I would think that this diagram might have been representative of a twin Spey instalation in the RN P.1154 as well?

Fascinating technical stuff. Were you involved in the carrier flight decks for CVs that appeared a few years ago on the Warships of the World Discussion Boards?

The problem with the UK is that politics play a more important role than technical suitability. The main problem is that shortage of money in the period covered, followed by the poor industrial capacity of the UK (lack of shipyards able to build big carriers on time, the various steels necessary).

The Maltas were not far enough advanced to surivive the Post War austerity, the remaining carriers in service too difficult to refurbish.

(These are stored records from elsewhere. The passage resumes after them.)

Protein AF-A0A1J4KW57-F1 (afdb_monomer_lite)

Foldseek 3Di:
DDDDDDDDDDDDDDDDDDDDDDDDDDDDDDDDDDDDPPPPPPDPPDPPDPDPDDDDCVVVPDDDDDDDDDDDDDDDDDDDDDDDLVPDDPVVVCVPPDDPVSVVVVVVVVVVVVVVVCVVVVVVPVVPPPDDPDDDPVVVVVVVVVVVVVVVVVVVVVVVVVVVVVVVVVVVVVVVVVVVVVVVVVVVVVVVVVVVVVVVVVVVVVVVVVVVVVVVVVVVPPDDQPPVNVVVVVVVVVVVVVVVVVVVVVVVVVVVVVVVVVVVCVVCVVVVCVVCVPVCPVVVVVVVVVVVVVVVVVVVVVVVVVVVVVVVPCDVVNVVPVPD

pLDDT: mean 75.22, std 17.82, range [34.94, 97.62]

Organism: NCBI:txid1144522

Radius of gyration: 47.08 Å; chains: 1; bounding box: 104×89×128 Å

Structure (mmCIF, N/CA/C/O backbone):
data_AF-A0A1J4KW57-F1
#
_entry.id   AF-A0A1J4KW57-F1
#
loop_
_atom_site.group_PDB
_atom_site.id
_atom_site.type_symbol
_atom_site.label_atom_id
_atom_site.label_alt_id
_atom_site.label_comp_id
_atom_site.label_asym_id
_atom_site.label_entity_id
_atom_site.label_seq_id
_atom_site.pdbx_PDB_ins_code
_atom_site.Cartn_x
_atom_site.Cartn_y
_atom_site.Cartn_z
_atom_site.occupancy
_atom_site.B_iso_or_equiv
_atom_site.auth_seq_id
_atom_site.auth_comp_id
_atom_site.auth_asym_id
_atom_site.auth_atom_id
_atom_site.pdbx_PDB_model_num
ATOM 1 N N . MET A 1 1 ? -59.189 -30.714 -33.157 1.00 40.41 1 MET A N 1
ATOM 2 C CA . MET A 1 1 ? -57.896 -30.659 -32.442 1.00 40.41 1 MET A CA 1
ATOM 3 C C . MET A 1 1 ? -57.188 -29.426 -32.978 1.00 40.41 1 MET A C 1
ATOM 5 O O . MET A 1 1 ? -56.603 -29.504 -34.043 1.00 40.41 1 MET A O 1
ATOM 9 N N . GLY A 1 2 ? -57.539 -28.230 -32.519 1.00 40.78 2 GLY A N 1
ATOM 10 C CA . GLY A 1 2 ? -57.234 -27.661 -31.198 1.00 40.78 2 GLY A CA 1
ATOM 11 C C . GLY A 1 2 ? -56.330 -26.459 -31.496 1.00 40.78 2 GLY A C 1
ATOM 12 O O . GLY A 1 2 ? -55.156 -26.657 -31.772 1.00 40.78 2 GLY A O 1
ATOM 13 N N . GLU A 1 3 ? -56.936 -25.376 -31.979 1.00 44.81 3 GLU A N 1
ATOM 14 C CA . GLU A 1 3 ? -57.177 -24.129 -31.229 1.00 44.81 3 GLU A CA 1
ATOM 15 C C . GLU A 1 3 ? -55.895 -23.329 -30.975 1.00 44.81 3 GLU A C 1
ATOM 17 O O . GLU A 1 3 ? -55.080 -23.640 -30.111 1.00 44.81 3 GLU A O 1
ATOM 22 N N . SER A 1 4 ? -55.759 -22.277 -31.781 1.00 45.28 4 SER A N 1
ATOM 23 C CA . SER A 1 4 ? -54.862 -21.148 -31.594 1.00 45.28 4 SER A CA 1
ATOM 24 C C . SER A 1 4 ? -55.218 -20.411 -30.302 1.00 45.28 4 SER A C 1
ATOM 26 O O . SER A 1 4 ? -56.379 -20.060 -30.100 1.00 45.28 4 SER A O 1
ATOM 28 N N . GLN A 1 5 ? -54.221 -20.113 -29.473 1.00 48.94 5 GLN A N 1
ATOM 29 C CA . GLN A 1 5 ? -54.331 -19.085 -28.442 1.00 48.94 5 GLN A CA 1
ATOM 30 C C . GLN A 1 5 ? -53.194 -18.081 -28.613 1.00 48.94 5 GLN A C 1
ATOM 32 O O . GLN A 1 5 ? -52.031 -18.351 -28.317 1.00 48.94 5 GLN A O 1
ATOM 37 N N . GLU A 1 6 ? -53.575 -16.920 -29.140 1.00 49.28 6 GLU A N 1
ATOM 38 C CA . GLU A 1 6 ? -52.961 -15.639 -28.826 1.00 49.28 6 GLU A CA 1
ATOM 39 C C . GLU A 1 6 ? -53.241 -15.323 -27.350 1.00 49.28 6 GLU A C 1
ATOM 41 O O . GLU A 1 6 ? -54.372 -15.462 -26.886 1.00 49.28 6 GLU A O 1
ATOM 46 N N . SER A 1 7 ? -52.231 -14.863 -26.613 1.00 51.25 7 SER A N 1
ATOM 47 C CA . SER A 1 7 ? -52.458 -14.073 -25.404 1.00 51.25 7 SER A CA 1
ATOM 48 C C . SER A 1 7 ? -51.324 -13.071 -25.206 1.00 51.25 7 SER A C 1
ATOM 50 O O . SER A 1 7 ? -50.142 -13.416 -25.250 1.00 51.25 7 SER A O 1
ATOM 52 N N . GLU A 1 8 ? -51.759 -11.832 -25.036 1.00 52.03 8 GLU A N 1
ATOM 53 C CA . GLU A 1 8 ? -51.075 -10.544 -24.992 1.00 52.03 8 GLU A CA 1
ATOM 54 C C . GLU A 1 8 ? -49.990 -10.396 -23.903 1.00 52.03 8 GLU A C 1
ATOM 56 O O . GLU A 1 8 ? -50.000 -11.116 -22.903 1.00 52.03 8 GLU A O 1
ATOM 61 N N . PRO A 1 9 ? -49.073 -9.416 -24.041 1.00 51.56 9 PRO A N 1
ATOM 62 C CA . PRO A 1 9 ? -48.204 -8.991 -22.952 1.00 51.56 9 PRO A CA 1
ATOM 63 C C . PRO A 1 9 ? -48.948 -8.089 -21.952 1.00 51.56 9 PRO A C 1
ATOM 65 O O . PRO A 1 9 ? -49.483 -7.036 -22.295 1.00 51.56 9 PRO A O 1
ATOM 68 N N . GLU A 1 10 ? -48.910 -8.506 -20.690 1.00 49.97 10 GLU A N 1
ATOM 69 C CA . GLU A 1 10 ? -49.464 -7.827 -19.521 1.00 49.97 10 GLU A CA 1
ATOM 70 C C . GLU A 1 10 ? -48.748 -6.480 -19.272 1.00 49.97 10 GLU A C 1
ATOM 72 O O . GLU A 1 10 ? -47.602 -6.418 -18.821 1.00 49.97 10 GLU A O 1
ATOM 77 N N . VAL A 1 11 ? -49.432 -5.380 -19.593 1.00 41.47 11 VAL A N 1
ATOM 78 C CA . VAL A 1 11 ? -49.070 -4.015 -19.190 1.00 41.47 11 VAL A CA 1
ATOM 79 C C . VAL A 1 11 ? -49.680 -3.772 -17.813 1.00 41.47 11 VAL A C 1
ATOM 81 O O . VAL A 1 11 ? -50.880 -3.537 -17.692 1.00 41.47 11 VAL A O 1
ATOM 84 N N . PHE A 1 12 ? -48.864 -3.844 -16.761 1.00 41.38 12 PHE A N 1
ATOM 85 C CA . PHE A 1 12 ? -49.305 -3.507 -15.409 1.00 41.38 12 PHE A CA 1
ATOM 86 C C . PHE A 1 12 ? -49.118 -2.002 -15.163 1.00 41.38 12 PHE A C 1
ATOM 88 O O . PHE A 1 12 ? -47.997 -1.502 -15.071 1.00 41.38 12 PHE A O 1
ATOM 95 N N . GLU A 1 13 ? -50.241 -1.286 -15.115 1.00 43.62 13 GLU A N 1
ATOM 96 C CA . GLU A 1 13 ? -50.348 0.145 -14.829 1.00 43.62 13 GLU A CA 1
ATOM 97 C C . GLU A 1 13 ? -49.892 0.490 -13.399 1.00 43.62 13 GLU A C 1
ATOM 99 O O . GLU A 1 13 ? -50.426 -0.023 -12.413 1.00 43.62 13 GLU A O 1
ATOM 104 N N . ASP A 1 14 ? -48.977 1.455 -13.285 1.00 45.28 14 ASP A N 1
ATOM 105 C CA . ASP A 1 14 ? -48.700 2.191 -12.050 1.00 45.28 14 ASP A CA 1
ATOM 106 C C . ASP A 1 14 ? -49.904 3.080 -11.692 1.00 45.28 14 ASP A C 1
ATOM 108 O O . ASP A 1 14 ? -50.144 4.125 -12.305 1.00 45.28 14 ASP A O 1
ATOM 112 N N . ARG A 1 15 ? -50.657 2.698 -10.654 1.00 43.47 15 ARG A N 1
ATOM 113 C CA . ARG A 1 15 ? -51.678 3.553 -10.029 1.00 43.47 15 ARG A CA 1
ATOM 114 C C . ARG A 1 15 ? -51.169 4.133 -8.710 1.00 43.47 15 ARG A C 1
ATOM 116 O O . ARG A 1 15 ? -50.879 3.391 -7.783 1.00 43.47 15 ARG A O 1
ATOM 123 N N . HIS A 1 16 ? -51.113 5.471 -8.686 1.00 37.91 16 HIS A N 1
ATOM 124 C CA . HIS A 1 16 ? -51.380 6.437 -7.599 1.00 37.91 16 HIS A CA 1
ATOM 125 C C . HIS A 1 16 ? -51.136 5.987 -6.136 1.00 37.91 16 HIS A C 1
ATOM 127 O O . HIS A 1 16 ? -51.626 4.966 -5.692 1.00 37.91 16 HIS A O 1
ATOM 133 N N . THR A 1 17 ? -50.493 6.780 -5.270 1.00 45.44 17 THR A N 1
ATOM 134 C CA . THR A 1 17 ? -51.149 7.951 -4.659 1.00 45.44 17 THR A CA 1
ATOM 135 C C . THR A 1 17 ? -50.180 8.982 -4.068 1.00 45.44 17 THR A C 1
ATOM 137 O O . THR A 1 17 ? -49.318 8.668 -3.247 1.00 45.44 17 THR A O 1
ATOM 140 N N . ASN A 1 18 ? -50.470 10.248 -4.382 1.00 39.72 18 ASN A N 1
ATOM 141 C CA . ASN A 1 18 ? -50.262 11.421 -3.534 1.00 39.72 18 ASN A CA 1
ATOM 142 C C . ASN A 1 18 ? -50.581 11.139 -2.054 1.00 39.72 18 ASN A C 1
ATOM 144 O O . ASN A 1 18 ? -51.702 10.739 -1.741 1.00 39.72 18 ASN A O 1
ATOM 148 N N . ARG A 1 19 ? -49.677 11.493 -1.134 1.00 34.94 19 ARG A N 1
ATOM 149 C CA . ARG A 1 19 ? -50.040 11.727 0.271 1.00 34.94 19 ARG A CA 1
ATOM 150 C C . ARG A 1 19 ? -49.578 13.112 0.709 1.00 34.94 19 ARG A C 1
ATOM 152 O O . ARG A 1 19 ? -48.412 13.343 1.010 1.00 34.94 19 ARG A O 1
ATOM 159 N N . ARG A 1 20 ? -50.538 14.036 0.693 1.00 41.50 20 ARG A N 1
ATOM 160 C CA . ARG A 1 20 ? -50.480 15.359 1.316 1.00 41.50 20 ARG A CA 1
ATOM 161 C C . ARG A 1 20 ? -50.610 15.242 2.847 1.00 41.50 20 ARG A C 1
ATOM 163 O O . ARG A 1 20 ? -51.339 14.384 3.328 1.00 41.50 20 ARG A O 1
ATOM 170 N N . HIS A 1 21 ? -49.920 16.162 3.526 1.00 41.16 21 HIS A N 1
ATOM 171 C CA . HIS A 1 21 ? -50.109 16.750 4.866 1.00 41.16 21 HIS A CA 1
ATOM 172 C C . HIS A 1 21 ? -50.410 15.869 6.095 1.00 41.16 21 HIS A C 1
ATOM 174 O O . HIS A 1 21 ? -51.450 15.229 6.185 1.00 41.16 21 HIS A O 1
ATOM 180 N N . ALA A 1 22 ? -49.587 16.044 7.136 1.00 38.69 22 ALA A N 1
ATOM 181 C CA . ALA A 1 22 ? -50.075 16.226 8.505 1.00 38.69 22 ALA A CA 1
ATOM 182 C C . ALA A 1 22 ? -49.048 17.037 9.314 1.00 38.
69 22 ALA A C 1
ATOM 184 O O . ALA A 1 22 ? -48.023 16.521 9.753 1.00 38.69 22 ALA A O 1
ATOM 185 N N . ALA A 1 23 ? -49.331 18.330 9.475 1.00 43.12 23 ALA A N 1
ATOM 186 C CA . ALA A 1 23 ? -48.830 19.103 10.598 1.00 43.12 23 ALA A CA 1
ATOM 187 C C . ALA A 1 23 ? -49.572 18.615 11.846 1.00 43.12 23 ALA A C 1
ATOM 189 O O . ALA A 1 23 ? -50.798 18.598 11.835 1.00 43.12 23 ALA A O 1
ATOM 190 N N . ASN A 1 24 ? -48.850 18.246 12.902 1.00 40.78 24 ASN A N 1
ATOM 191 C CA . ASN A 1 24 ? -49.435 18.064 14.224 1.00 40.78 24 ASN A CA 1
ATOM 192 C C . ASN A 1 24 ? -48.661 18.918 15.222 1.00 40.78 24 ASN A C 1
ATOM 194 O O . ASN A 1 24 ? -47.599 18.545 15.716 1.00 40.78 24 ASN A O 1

As things stand, the RN were lucky to get the use out of the Ark Royal/Eagle combination plus Hermes for effective fast jet operation.

I don't think any of the options proposed for planes and carriers can match to capacity of Ark in service through the lean years of 1970-1979. The RN were probably right to prefer Phantoms to any of the alternatives on offer.

I sympathise with the RN over CVA 01. It was the only way at the time of getting a reasonably sized Phantom carrying ship with modern capabilities. Trouble was that the money and political background could never run to two such ships. Given that, the Ark/Eagle was the only option left.

The Admiralty looked closely at the Essex class offered by the US, but I suspect that they realised that the problems of operating such old ships, with all their foreign built systems, in small numbers (only 2-3 were affordable), was not much of an improvement on Ark/Eagle.

In answer to your question I'd need to be remineded rather more precisely than that, but its possible.

It is all rather dependant on so much, that I'm not going to suggest too much of anything, since to cover any alternatve properly requires a very long post indeed.

Sufffice to say, there is a window in time when things could have been different, likely starting in 1943 and ending in frankly 1957, though technicaly later in 1966.

The F4 as a solution is highly constraining, CVA-01 seems pretty doomed IMO from the start, the 1952 effort seems far more likely.
A machine like the Type 583 is less constraining, and far more supportive of the UK as a independant state.

You have to think not about a desire for the F4 but the process by which things happen, one after another. One also has to see the basis for planning, by what criteria etc....
In there are possibilties, some came very close to happening.